As the answer, give exactly the lines of the records below from the one with "ATOM 140 C C" through the one with "542 1.00 37.25 20 VAL A N 1", ends included and pictures left out.

Records for the exercise:
-------
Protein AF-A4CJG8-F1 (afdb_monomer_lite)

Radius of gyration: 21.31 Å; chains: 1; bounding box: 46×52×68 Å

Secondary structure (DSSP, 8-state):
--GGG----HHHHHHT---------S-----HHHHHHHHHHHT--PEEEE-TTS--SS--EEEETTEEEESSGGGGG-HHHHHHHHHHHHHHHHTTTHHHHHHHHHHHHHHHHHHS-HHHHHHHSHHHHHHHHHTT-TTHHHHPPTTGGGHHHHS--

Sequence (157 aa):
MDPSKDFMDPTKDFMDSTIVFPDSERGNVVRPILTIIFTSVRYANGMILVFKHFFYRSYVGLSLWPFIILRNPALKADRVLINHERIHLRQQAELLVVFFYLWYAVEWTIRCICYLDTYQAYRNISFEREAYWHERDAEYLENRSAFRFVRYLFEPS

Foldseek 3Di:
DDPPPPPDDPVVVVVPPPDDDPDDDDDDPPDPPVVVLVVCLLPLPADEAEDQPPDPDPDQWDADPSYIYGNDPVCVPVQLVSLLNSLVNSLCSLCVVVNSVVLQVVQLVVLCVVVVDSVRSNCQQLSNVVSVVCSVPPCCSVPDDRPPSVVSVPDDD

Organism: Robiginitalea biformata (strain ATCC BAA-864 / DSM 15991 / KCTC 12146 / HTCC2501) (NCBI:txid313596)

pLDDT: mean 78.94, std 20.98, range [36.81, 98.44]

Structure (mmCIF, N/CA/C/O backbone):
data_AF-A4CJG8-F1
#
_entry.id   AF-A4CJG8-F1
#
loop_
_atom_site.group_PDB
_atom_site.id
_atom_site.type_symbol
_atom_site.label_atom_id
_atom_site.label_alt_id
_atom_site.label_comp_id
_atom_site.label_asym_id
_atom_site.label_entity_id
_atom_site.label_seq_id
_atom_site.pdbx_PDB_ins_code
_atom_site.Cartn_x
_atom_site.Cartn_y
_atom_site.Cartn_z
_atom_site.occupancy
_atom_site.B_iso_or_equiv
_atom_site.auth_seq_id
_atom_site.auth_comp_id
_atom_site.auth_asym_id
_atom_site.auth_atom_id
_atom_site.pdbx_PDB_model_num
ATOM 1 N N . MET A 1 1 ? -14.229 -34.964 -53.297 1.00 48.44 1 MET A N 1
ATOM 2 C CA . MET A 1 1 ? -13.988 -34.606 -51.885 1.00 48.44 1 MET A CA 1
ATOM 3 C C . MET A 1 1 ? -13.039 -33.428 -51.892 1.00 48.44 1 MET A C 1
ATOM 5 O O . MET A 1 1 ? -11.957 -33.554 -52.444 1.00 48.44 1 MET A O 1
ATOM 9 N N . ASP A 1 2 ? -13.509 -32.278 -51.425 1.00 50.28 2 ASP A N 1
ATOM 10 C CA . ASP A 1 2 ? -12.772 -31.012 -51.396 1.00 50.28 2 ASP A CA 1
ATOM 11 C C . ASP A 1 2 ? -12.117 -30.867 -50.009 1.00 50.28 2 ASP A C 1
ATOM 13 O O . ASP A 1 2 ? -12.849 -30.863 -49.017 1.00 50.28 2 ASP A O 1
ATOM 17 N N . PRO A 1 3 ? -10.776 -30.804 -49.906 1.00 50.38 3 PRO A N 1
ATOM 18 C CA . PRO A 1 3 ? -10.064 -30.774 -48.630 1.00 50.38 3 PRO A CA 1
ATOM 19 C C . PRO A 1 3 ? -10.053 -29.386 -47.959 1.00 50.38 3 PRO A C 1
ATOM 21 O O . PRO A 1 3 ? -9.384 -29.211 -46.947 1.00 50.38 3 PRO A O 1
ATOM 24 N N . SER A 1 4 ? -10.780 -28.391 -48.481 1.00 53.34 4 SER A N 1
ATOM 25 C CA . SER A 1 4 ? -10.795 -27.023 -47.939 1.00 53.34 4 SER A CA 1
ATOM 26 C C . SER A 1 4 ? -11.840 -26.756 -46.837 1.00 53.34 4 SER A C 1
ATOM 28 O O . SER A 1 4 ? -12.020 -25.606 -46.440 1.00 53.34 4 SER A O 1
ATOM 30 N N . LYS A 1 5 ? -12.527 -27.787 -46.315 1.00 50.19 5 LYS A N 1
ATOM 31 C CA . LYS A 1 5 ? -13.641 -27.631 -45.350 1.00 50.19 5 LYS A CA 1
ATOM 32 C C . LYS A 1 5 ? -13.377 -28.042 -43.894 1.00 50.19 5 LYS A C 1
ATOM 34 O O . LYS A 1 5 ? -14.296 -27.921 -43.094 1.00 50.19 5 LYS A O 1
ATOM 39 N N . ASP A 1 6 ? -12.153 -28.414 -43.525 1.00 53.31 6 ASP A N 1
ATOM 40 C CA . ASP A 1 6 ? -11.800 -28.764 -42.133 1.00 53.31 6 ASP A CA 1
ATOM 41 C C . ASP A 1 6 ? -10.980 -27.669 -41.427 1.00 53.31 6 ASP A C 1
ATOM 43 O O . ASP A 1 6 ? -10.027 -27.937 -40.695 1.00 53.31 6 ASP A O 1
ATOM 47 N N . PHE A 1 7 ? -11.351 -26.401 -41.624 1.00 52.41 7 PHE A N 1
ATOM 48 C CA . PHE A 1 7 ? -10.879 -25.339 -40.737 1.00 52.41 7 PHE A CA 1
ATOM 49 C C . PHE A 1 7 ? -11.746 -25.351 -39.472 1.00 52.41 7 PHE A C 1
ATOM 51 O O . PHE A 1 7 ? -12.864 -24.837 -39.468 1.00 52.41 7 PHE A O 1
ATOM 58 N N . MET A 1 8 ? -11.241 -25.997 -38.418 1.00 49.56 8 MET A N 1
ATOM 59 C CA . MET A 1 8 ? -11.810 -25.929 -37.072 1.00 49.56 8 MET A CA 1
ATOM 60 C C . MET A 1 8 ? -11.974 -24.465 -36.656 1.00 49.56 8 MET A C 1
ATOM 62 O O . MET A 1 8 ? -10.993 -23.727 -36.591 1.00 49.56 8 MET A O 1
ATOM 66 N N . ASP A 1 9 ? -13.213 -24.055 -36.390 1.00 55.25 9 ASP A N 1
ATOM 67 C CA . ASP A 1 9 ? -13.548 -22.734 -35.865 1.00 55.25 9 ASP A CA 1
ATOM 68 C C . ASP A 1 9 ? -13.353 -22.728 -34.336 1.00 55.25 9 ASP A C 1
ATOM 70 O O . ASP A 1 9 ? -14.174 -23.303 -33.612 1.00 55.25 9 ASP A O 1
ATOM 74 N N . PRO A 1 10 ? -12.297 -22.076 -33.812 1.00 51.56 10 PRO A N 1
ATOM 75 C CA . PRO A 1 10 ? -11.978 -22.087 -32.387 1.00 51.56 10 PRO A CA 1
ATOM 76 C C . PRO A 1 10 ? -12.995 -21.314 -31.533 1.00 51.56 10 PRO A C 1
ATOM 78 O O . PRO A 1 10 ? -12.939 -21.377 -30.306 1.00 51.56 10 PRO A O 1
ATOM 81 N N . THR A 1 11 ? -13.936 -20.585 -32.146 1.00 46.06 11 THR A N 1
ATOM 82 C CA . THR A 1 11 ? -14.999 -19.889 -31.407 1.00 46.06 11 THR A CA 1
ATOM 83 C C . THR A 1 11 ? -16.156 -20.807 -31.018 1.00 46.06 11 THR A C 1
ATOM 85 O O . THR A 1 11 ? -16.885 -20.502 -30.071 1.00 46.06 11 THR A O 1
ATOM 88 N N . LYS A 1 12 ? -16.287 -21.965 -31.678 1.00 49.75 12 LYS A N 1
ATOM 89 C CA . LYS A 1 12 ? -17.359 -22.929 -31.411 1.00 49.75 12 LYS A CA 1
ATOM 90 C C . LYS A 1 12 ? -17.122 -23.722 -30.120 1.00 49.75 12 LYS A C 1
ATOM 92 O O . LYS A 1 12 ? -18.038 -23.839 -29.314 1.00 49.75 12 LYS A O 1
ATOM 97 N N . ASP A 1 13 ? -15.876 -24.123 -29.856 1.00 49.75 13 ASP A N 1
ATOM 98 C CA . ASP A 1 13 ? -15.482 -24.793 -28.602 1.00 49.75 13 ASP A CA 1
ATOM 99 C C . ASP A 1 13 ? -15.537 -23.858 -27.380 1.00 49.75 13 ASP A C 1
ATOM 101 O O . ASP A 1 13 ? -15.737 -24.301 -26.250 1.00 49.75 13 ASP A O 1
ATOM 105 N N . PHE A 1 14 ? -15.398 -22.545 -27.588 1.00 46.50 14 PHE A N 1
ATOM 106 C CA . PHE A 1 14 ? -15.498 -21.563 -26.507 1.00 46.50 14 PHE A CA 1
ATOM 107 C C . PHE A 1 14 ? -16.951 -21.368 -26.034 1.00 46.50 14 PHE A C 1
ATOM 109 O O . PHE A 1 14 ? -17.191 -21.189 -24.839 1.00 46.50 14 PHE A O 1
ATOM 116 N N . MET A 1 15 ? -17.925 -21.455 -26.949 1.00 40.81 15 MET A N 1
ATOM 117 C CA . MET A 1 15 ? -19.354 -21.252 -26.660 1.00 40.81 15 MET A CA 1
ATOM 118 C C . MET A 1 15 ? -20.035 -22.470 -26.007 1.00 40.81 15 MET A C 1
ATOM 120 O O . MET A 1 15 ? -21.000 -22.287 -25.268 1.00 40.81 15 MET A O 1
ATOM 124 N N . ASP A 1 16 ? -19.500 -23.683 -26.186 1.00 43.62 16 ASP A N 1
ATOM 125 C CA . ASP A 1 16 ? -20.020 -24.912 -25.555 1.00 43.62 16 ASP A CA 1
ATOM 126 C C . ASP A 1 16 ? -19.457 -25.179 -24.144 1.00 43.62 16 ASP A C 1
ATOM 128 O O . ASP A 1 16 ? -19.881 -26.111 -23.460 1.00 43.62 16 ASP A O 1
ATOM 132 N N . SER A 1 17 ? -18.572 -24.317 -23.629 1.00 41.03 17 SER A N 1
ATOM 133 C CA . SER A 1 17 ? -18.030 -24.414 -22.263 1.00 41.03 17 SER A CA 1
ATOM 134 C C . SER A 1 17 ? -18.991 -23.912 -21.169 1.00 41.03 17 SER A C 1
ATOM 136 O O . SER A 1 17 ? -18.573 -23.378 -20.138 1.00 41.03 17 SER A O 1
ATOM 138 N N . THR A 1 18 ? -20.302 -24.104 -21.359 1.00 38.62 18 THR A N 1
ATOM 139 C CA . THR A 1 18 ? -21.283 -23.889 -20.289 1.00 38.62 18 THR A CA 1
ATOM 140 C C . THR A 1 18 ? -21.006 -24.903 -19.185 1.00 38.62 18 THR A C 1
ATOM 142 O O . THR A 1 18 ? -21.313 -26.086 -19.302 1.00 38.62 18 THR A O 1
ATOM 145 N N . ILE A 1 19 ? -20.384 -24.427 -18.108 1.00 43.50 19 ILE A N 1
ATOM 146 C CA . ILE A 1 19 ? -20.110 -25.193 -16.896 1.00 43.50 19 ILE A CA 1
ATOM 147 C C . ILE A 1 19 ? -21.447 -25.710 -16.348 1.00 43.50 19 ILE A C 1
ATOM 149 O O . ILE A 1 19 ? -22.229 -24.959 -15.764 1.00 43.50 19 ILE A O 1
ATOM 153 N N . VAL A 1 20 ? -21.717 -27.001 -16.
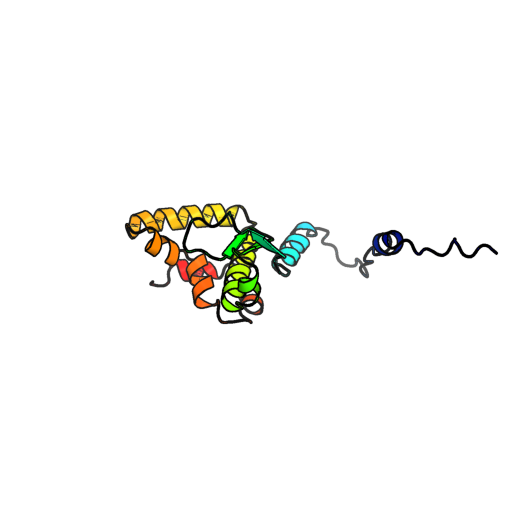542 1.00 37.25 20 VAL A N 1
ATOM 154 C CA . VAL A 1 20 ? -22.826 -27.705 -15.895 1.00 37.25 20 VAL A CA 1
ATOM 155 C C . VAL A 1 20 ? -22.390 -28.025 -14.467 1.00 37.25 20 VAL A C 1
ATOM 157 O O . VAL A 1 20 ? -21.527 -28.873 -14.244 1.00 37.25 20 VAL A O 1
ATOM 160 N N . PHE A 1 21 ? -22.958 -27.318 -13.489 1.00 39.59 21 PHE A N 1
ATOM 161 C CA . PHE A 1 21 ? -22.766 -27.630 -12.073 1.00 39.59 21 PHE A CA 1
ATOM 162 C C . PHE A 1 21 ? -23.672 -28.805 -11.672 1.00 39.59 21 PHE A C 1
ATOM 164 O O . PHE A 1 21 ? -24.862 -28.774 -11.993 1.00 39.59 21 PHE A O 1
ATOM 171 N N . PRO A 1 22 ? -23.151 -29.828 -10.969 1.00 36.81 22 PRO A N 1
-------
The answer:
ATOM 140 C C . THR A 1 18 ? -21.006 -24.903 -19.185 1.00 38.62 18 THR A C 1
ATOM 142 O O . THR A 1 18 ? -21.313 -26.086 -19.302 1.00 38.62 18 THR A O 1
ATOM 145 N N . ILE A 1 19 ? -20.384 -24.427 -18.108 1.00 43.50 19 ILE A N 1
ATOM 146 C CA . ILE A 1 19 ? -20.110 -25.193 -16.896 1.00 43.50 19 ILE A CA 1
ATOM 147 C C . ILE A 1 19 ? -21.447 -25.710 -16.348 1.00 43.50 19 ILE A C 1
ATOM 149 O O . ILE A 1 19 ? -22.229 -24.959 -15.764 1.00 43.50 19 ILE A O 1
ATOM 153 N N . VAL A 1 20 ? -21.717 -27.001 -16.
542 1.00 37.25 20 VAL A N 1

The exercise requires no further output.